Couldn't open file '@ACCT_FILE_LOC@' : no such file or directory

J'essaie de configurer acct dont le package sys-process/acct

J'essaie de trouver les variables à définir  :

WTMP_FILE_LOC

ACCT_FILE_LOC

Le man de /etc/conf.d/acct ne me dit rien.

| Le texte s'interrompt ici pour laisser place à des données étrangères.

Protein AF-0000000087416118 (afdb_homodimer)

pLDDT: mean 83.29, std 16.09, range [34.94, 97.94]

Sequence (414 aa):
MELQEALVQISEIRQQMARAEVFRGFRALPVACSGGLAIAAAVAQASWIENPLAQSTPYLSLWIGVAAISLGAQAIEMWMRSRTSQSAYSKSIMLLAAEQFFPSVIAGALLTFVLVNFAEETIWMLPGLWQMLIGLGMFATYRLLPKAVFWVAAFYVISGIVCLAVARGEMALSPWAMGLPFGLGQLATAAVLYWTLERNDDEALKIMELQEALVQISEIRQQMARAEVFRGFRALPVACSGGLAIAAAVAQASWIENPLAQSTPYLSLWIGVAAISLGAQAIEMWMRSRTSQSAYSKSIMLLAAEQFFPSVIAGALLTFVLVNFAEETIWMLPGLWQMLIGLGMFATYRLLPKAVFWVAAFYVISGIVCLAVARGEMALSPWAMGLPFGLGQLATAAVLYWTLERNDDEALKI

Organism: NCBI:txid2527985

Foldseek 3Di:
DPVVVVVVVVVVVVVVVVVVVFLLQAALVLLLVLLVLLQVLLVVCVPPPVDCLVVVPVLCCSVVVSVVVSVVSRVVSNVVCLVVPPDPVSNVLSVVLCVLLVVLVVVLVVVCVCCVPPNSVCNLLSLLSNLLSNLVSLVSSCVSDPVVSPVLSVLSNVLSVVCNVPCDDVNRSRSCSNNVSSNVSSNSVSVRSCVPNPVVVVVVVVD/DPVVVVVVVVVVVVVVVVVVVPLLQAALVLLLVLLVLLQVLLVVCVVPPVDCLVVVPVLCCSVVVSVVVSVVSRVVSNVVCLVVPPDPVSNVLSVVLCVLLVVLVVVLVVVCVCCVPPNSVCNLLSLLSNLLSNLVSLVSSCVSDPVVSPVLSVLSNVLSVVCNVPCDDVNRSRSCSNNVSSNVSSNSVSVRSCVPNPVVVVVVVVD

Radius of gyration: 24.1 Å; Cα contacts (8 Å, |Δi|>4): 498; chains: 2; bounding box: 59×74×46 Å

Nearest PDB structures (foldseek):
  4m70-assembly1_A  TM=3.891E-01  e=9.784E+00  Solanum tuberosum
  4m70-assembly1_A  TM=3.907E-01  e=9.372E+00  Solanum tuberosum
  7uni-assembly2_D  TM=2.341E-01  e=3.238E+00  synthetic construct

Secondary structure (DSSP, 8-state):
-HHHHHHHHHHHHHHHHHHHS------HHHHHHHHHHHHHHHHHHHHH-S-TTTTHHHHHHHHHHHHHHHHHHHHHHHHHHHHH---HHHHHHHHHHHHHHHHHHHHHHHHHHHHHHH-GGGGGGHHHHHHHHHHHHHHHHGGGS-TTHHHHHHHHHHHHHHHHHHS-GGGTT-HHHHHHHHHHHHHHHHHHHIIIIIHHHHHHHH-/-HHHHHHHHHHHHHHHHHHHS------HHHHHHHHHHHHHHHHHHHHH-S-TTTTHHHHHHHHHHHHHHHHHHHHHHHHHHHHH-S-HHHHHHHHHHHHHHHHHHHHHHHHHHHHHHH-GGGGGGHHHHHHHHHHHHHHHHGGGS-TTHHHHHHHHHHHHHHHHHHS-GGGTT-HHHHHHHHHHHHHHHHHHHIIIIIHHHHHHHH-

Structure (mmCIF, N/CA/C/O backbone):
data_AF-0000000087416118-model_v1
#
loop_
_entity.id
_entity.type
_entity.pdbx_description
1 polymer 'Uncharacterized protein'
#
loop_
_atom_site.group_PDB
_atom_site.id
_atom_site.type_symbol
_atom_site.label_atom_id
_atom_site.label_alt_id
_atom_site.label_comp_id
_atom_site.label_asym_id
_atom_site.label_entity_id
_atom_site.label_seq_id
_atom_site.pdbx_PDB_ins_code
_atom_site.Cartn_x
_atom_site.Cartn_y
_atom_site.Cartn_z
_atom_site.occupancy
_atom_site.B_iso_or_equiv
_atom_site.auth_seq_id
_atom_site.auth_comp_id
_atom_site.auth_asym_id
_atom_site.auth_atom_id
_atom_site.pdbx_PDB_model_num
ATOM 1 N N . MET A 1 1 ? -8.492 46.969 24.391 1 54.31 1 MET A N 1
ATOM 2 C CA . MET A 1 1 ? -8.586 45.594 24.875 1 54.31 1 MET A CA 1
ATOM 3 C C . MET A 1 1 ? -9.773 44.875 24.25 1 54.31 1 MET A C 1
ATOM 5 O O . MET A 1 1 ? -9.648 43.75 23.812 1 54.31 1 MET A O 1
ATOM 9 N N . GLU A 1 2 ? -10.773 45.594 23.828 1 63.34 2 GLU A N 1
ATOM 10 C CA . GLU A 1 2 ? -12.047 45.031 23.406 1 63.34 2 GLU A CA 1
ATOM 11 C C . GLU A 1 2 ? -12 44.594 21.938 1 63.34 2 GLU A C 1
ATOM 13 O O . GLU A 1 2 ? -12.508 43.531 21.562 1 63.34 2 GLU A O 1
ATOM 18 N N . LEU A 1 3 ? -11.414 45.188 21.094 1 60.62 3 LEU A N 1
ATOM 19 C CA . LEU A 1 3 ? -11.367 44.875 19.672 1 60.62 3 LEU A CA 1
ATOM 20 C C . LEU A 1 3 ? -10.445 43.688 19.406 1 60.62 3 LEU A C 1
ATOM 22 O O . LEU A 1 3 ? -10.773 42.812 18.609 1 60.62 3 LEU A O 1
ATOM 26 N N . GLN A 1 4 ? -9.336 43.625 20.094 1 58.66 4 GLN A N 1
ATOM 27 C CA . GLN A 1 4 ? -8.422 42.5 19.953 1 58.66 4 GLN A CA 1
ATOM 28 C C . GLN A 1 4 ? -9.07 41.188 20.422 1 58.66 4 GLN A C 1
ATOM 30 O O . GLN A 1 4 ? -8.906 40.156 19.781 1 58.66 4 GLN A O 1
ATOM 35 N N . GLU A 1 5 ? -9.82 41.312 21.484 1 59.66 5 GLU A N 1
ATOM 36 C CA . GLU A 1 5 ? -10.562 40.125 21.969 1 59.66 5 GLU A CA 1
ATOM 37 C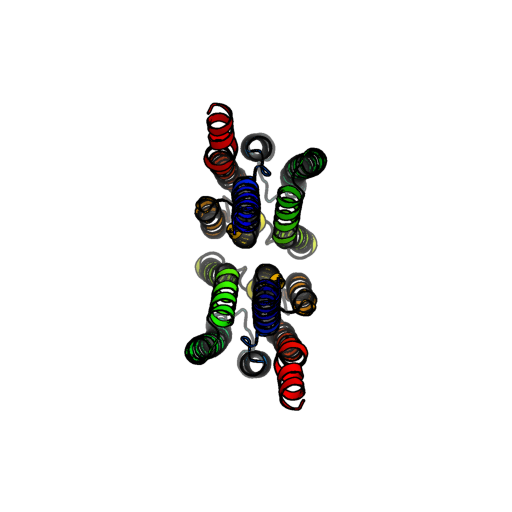 C . GLU A 1 5 ? -11.633 39.719 20.953 1 59.66 5 GLU A C 1
ATOM 39 O O . GLU A 1 5 ? -11.836 38.531 20.719 1 59.66 5 GLU A O 1
ATOM 44 N N . ALA A 1 6 ? -12.234 40.688 20.359 1 62.16 6 ALA A N 1
ATOM 45 C CA . ALA A 1 6 ? -13.258 40.375 19.359 1 62.16 6 ALA A CA 1
ATOM 46 C C . ALA A 1 6 ? -12.648 39.75 18.109 1 62.16 6 ALA A C 1
ATOM 48 O O . ALA A 1 6 ? -13.211 38.781 17.562 1 62.16 6 ALA A O 1
ATOM 49 N N . LEU A 1 7 ? -11.523 40.188 17.766 1 59.16 7 LEU A N 1
ATOM 50 C CA . LEU A 1 7 ? -10.859 39.625 16.594 1 59.16 7 LEU A CA 1
ATOM 51 C C . LEU A 1 7 ? -10.328 38.219 16.875 1 59.16 7 LEU A C 1
ATOM 53 O O . LEU A 1 7 ? -10.406 37.344 16.016 1 59.16 7 LEU A O 1
ATOM 57 N N . VAL A 1 8 ? -9.852 38.062 18.078 1 61.12 8 VAL A N 1
ATOM 58 C CA . VAL A 1 8 ? -9.422 36.719 18.484 1 61.12 8 VAL A CA 1
ATOM 59 C C . VAL A 1 8 ? -10.625 35.812 18.547 1 61.12 8 VAL A C 1
ATOM 61 O O . VAL A 1 8 ? -10.547 34.656 18.109 1 61.12 8 VAL A O 1
ATOM 64 N N . GLN A 1 9 ? -11.742 36.375 18.969 1 61.19 9 GLN A N 1
ATOM 65 C CA . GLN A 1 9 ? -12.969 35.562 19.031 1 61.19 9 GLN A CA 1
ATOM 66 C C . GLN A 1 9 ? -13.484 35.25 17.641 1 61.19 9 GLN A C 1
ATOM 68 O O . GLN A 1 9 ? -13.922 34.125 17.391 1 61.19 9 GLN A O 1
ATOM 73 N N . ILE A 1 10 ? -13.414 36.094 16.766 1 61.12 10 ILE A N 1
ATOM 74 C CA . ILE A 1 10 ? -13.852 35.875 15.406 1 61.12 10 ILE A CA 1
ATOM 75 C C . ILE A 1 10 ? -12.914 34.875 14.727 1 61.12 10 ILE A C 1
ATOM 77 O O . ILE A 1 10 ? -13.367 33.938 14.039 1 61.12 10 ILE A O 1
ATOM 81 N N . SER A 1 11 ? -11.664 35.062 14.914 1 57.06 11 SER A N 1
ATOM 82 C CA . SER A 1 11 ? -10.695 34.125 14.352 1 57.06 11 SER A CA 1
ATOM 83 C C . SER A 1 11 ? -10.883 32.719 14.93 1 57.06 11 SER A C 1
ATOM 85 O O . SER A 1 11 ? -10.773 31.734 14.203 1 57.06 11 SER A O 1
ATOM 87 N N . GLU A 1 12 ? -11.164 32.656 16.203 1 60.62 12 GLU A N 1
ATOM 88 C CA . GLU A 1 12 ? -11.477 31.391 16.844 1 60.62 12 GLU A CA 1
ATOM 89 C C . GLU A 1 12 ? -12.781 30.797 16.312 1 60.62 12 GLU A C 1
ATOM 91 O O . GLU A 1 12 ? -12.875 29.594 16.078 1 60.62 12 GLU A O 1
ATOM 96 N N . ILE A 1 13 ? -13.727 31.609 16.141 1 58.56 13 ILE A N 1
ATOM 97 C CA . ILE A 1 13 ? -15 31.172 15.57 1 58.56 13 ILE A CA 1
ATOM 98 C C . ILE A 1 13 ? -14.789 30.703 14.133 1 58.56 13 ILE A C 1
ATOM 100 O O . ILE A 1 13 ? -15.305 29.656 13.734 1 58.56 13 ILE A O 1
ATOM 104 N N . ARG A 1 14 ? -14.094 31.5 13.43 1 52.81 14 ARG A N 1
ATOM 105 C CA . ARG A 1 14 ? -13.82 31.094 12.055 1 52.81 14 ARG A CA 1
ATOM 106 C C . ARG A 1 14 ? -13.023 29.797 12.008 1 52.81 14 ARG A C 1
ATOM 108 O O . ARG A 1 14 ? -13.281 28.938 11.164 1 52.81 14 ARG A O 1
ATOM 115 N N . GLN A 1 15 ? -11.961 29.766 12.812 1 51.72 15 GLN A N 1
ATOM 116 C CA . GLN A 1 15 ? -11.219 28.516 12.93 1 51.72 15 GLN A CA 1
ATOM 117 C C . GLN A 1 15 ? -12.125 27.391 13.398 1 51.72 15 GLN A C 1
ATOM 119 O O . GLN A 1 15 ? -12.023 26.266 12.914 1 51.72 15 GLN A O 1
ATOM 124 N N . GLN A 1 16 ? -12.953 27.688 14.406 1 52.16 16 GLN A N 1
ATOM 125 C CA . GLN A 1 16 ? -13.953 26.703 14.836 1 52.16 16 GLN A CA 1
ATOM 126 C C . GLN A 1 16 ? -14.938 26.391 13.711 1 52.16 16 GLN A C 1
ATOM 128 O O . GLN A 1 16 ? -15.32 25.234 13.523 1 52.16 16 GLN A O 1
ATOM 133 N N . MET A 1 17 ? -15.414 27.453 13.125 1 53.56 17 MET A N 1
ATOM 134 C CA . MET A 1 17 ? -16.312 27.25 11.992 1 53.56 17 MET A CA 1
ATOM 135 C C . MET A 1 17 ? -15.617 26.5 10.859 1 53.56 17 MET A C 1
ATOM 137 O O . MET A 1 17 ? -16.219 25.641 10.219 1 53.56 17 MET A O 1
ATOM 141 N N . ALA A 1 18 ? -14.477 26.984 10.602 1 48.09 18 ALA A N 1
ATOM 142 C CA . ALA A 1 18 ? -13.672 26.281 9.602 1 48.09 18 ALA A CA 1
ATOM 143 C C . ALA A 1 18 ? -13.398 24.844 10.031 1 48.09 18 ALA A C 1
ATOM 145 O O . ALA A 1 18 ? -13.406 23.938 9.195 1 48.09 18 ALA A O 1
ATOM 146 N N . ARG A 1 19 ? -13.008 24.719 11.25 1 46.5 19 ARG A N 1
ATOM 147 C CA . ARG A 1 19 ? -12.891 23.375 11.797 1 46.5 19 ARG A CA 1
ATOM 148 C C . ARG A 1 19 ? -14.234 22.641 11.758 1 46.5 19 ARG A C 1
ATOM 150 O O . ARG A 1 19 ? -14.273 21.422 11.641 1 46.5 19 ARG A O 1
ATOM 157 N N . ALA A 1 20 ? -15.258 23.516 12.016 1 44.06 20 ALA A N 1
ATOM 158 C CA . ALA A 1 20 ? -16.594 22.922 11.938 1 44.06 20 ALA A CA 1
ATOM 159 C C . ALA A 1 20 ? -16.922 22.531 10.5 1 44.06 20 ALA A C 1
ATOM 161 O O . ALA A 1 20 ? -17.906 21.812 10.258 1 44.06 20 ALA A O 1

Dans ce fichier, il y a  juste les varibales : 

ACCT_LOG

REPORT_OPTS

J'ai essayé aussi d'y ajouter :

WTMP_FILE_LOC=/var/account/pacct

Ce fichier existe mais j'ai toujours la même erreur.Last edited by y351 on Tue Sep 04, 2018 10:20 am; edited 1 time in total

----------

## El_Goretto

Bonjour,

/etc/conf.d/ contient les paramétrages" des services (c'est propre à Gentoo, il n'y a pas de manpage pour çà si je ne me trompe pas), souvent ce sont les paramètres qui seront ajoutés à la commande à lancer (par exemple un chemin vers un fichier de config) et que tu vois quand tu fais un 'ps'. A côté de çà, il y a les paramètres propres à la commande qu'elle peut lire potentiellement dans un fichier de conf dans /etc (si elle est prévue pour, et dans ce cas c'est visible dans sa manpage).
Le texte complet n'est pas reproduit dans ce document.